You are viewing a plain text version of this content. The canonical link for it is here.
Posted to user@hive.apache.org by Johan Oskarsson <jo...@oskarsson.nu> on 2008/11/28 12:48:44 UTC

External tables and existing directory structure

Hi, just had some fun with hive. Exciting stuff.

I have one question about mapping tables to our existing directory
structure. I assume the "CREATE EXTERNAL TABLE" would be the way to go,
but I haven't been able to find much information about how it works.

We have datasets in the following format in hdfs:
/dataset/yyyy/MM/dd/<one or more files>

I'd love to be able to bind these with the date as the partition to hive
tables without copying or moving the data. Is it currently possible?

/Johan

Re: External tables and existing directory structure

Posted by Johan Oskarsson <jo...@oskarsson.nu>.
Thanks for the answer.

I like the idea of having a more flexible way of specifying how 
partition maps to directory structure.
I'll see if I'll have some time to look at this, in the mean time I've 
filed a ticket for it: https://issues.apache.org/jira/browse/HIVE-91

Had a quick look at HIVE-86 (don't delete data) but am not quite sure 
what each component is doing.
Is there an updated version of this wiki page anywhere? 
http://wiki.apache.org/hadoop/Hive/DeveloperGuide

If not could someone explain what HiveMetaStore* does compared to 
MetaStore*. One newer and one older version?
And what does FileStore do compared to the above. Stores the meta db in 
files instead of a sql db?

There seems to be two different drop table methods as far as I can see. 
Are both used?
RWTable.drop()
HiveMetaStore.drop_table()

/Johan

Joydeep Sen Sarma wrote:
> That's one possibility.
>
> Or we could have a 'format' spec in the create table command for how the directories are named. By default it's '%key=%value', but in this case it's '%value'. this might make it more flexible if we encounter other kinds of directory layouts.
>
> Thoughts?
>
> (just remembered that there's probably an unfilled issue that drop table should not be deleting directories for external tables - but probably does right now ..)
>
> -----Original Message-----
> From: Josh Ferguson [mailto:josh@besquared.net] 
> Sent: Friday, November 28, 2008 3:32 PM
> To: hive-user@hadoop.apache.org
> Subject: Re: External tables and existing directory structure
>
> I think this is a pretty common scenario as this is how I was storing  
> my stuff as well. Would this affect the HiveQL create table statement  
> at all or just implicitly require that it be ordered?
>
> Josh
>
> On Nov 28, 2008, at 3:00 PM, Joydeep Sen Sarma wrote:
>
>   
>> Hi Johann,
>>
>> Create external table with the 'location' clause set to ur data  
>> would be the way to go.

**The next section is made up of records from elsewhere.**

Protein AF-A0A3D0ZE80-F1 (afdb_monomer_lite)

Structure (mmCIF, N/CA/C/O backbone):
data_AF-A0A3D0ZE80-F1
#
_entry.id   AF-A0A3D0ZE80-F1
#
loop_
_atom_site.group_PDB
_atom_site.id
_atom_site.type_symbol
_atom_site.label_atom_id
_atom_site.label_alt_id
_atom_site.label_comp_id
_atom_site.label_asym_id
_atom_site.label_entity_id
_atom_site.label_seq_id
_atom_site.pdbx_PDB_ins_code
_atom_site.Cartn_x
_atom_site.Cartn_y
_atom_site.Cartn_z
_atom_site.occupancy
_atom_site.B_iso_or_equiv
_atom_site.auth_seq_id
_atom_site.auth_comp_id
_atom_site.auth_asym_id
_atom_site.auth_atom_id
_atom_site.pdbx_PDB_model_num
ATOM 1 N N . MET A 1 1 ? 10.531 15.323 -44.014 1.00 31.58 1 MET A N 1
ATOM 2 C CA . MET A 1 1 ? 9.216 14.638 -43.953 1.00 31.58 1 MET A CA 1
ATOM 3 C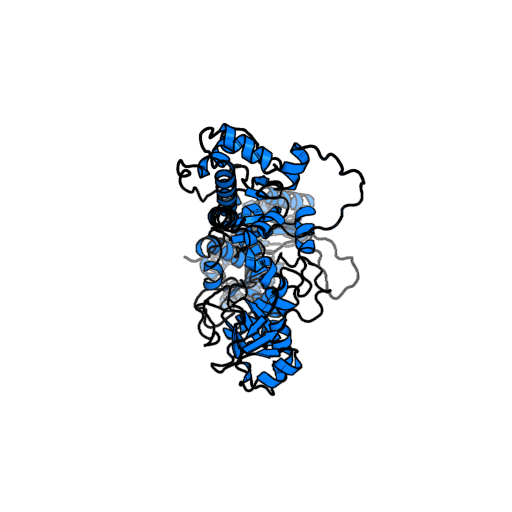 C . MET A 1 1 ? 9.253 13.164 -44.418 1.00 31.58 1 MET A C 1
ATOM 5 O O . MET A 1 1 ? 8.183 12.607 -44.601 1.00 31.58 1 MET A O 1
ATOM 9 N N . SER A 1 2 ? 10.409 12.478 -44.549 1.00 33.47 2 SER A N 1
ATOM 10 C CA . SER A 1 2 ? 10.442 11.067 -45.022 1.00 33.47 2 SER A CA 1
ATOM 11 C C . SER A 1 2 ? 11.144 10.033 -44.120 1.00 33.47 2 SER A C 1
ATOM 13 O O . SER A 1 2 ? 11.010 8.847 -44.394 1.00 33.47 2 SER A O 1
ATOM 15 N N . ARG A 1 3 ? 11.816 10.409 -43.017 1.00 44.03 3 ARG A N 1
ATOM 16 C CA . ARG A 1 3 ? 12.415 9.414 -42.092 1.00 44.03 3 ARG A CA 1
ATOM 17 C C . ARG A 1 3 ? 11.382 8.631 -41.265 1.00 44.03 3 ARG A C 1
ATOM 19 O O . ARG A 1 3 ? 11.602 7.468 -40.967 1.00 44.03 3 ARG A O 1
ATOM 26 N N . LEU A 1 4 ? 10.214 9.224 -41.008 1.00 39.25 4 LEU A N 1
ATOM 27 C CA . LEU A 1 4 ? 9.127 8.661 -40.188 1.00 39.25 4 LEU A CA 1
ATOM 28 C C . LEU A 1 4 ? 8.402 7.434 -40.789 1.00 39.25 4 LEU A C 1
ATOM 30 O O . LEU A 1 4 ? 7.532 6.876 -40.132 1.00 39.25 4 LEU A O 1
ATOM 34 N N . ARG A 1 5 ? 8.701 7.011 -42.028 1.00 42.31 5 ARG A N 1
ATOM 35 C CA . ARG A 1 5 ? 7.998 5.884 -42.684 1.00 42.31 5 ARG A CA 1
ATOM 36 C C . ARG A 1 5 ? 8.682 4.521 -42.535 1.00 42.31 5 ARG A C 1
ATOM 38 O O . ARG A 1 5 ? 8.062 3.519 -42.872 1.00 42.31 5 ARG A O 1
ATOM 45 N N . ARG A 1 6 ? 9.920 4.468 -42.033 1.00 60.56 6 ARG A N 1
ATOM 46 C CA . ARG A 1 6 ? 10.742 3.241 -42.011 1.00 60.56 6 ARG A CA 1
ATOM 47 C C . ARG A 1 6 ? 10.575 2.372 -40.757 1.00 60.56 6 ARG A C 1
ATOM 49 O O . ARG A 1 6 ? 11.130 1.286 -40.700 1.00 60.56 6 ARG A O 1
ATOM 56 N N . GLU A 1 7 ? 9.793 2.827 -39.779 1.00 53.28 7 GLU A N 1
ATOM 57 C CA . GLU A 1 7 ? 9.507 2.102 -38.525 1.00 53.28 7 GLU A CA 1
ATOM 58 C C . GLU A 1 7 ? 8.281 1.166 -38.629 1.00 53.28 7 GLU A C 1
ATOM 60 O O . GLU A 1 7 ? 7.907 0.505 -37.659 1.00 53.28 7 GLU A O 1
ATOM 65 N N . ILE A 1 8 ? 7.612 1.118 -39.789 1.00 60.81 8 ILE A N 1
ATOM 66 C CA . ILE A 1 8 ? 6.408 0.302 -39.999 1.00 60.81 8 ILE A CA 1
ATOM 67 C C . ILE A 1 8 ? 6.820 -1.158 -40.263 1.00 60.81 8 ILE A C 1
ATOM 69 O O . ILE A 1 8 ? 7.658 -1.395 -41.137 1.00 60.81 8 ILE A O 1
ATOM 73 N N . PRO A 1 9 ? 6.224 -2.154 -39.573 1.00 61.78 9 PRO A N 1
ATOM 74 C CA . PRO A 1 9 ? 6.477 -3.564 -39.859 1.00 61.78 9 PRO A CA 1
ATOM 75 C C . PRO A 1 9 ? 6.244 -3.897 -41.339 1.00 61.78 9 PRO A C 1
ATOM 77 O O . PRO A 1 9 ? 5.175 -3.609 -41.875 1.00 61.78 9 PRO A O 1
ATOM 80 N N . GLY A 1 10 ? 7.239 -4.512 -41.985 1.00 66.38 10 GLY A N 1
ATOM 81 C CA . GLY A 1 10 ? 7.185 -4.862 -43.409 1.00 66.38 10 GLY A CA 1
ATOM 82 C C . GLY A 1 10 ? 7.559 -3.728 -44.369 1.00 66.38 10 GLY A C 1
ATOM 83 O O . GLY A 1 10 ? 7.248 -3.825 -45.553 1.00 66.38 10 GLY A O 1
ATOM 84 N N . TRP A 1 11 ? 8.199 -2.655 -43.891 1.00 74.44 11 TRP A N 1
ATOM 85 C CA . TRP A 1 11 ? 8.729 -1.612 -44.771 1.00 74.44 11 TRP A CA 1
ATOM 86 C C . TRP A 1 11 ? 9.801 -2.160 -45.726 1.00 74.44 11 TRP A C 1
ATOM 88 O O . TRP A 1 11 ? 10.704 -2.887 -45.315 1.00 74.44 11 TRP A O 1
ATOM 98 N N . THR A 1 12 ? 9.731 -1.749 -46.993 1.00 78.25 12 THR A N 1
ATOM 99 C CA . THR A 1 12 ? 10.714 -2.053 -48.043 1.00 78.25 12 THR A CA 1
ATOM 100 C C . THR A 1 12 ? 10.954 -0.804 -48.889 1.00 78.25 12 THR A C 1
ATOM 102 O O . THR A 1 12 ? 10.048 0.019 -49.034 1.00 78.25 12 THR A O 1
ATOM 105 N N . ALA A 1 13 ? 12.136 -0.658 -49.495 1.00 80.75 13 ALA A N 1
ATOM 106 C CA . ALA A 1 13 ? 12.399 0.447 -50.419 1.00 80.75 13 ALA A CA 1
ATOM 107 C C . ALA A 1 13 ? 11.440 0.402 -51.628 1.00 80.75 13 ALA A C 1
ATOM 109 O O . ALA A 1 13 ? 11.352 -0.615 -52.312 1.00 80.75 13 ALA A O 1
ATOM 110 N N . GLU A 1 14 ? 10.719 1.500 -51.877 1.00 80.31 14 GLU A N 1
ATOM 111 C CA . GLU A 1 14 ? 9.691 1.583 -52.930 1.00 80.31 14 GLU A CA 1
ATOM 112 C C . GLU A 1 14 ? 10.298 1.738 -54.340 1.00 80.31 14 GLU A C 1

However - Hive has it's own directory naming  
>> scheme for partitions ('<partitition_key>=<partition_val>'). So just  
>> pointing to a directory with subdirectories would not work.
>>
>> So right now case one would have to move or copy the data using the  
>> load command.
>>
>> Going forward - one thing we can do is that for external tables - we  
>> can drop the 'key=val' directory naming for partitioned stuff and  
>> just assume that directory hierarchy follows the partition list and  
>> the directory names are partition values. Is that's what's required  
>> in this case?
>>
>> Joydeep
>>
>>
>> -----Original Message-----
>> From: Johan Oskarsson [mailto:johan@oskarsson.nu]
>> Sent: Friday, November 28, 2008 3:49 AM
>> To: hive-user@hadoop.apache.org
>> Subject: External tables and existing directory structure
>>
>> Hi, just had some fun with hive. Exciting stuff.
>>
>> I have one question about mapping tables to our existing directory
>> structure. I assume the "CREATE EXTERNAL TABLE" would be the way to  
>> go,
>> but I haven't been able to find much information about how it works.
>>
>> We have datasets in the following format in hdfs:
>> /dataset/yyyy/MM/dd/<one or more files>
>>
>> I'd love to be able to bind these with the date as the partition to  
>> hive
>> tables without copying or moving the data. Is it currently possible?
>>
>> /Johan
>>     
>
>   


RE: External tables and existing directory structure

Posted by Joydeep Sen Sarma <js...@facebook.com>.
That's one possibility.

Or we could have a 'format' spec in the create table command for how the directories are named. By default it's '%key=%value', but in this case it's '%value'. this might make it more flexible if we encounter other kinds of directory layouts.

Thoughts?

(just remembered that there's probably an unfilled issue that drop table should not be deleting directories for external tables - but probably does right now ..)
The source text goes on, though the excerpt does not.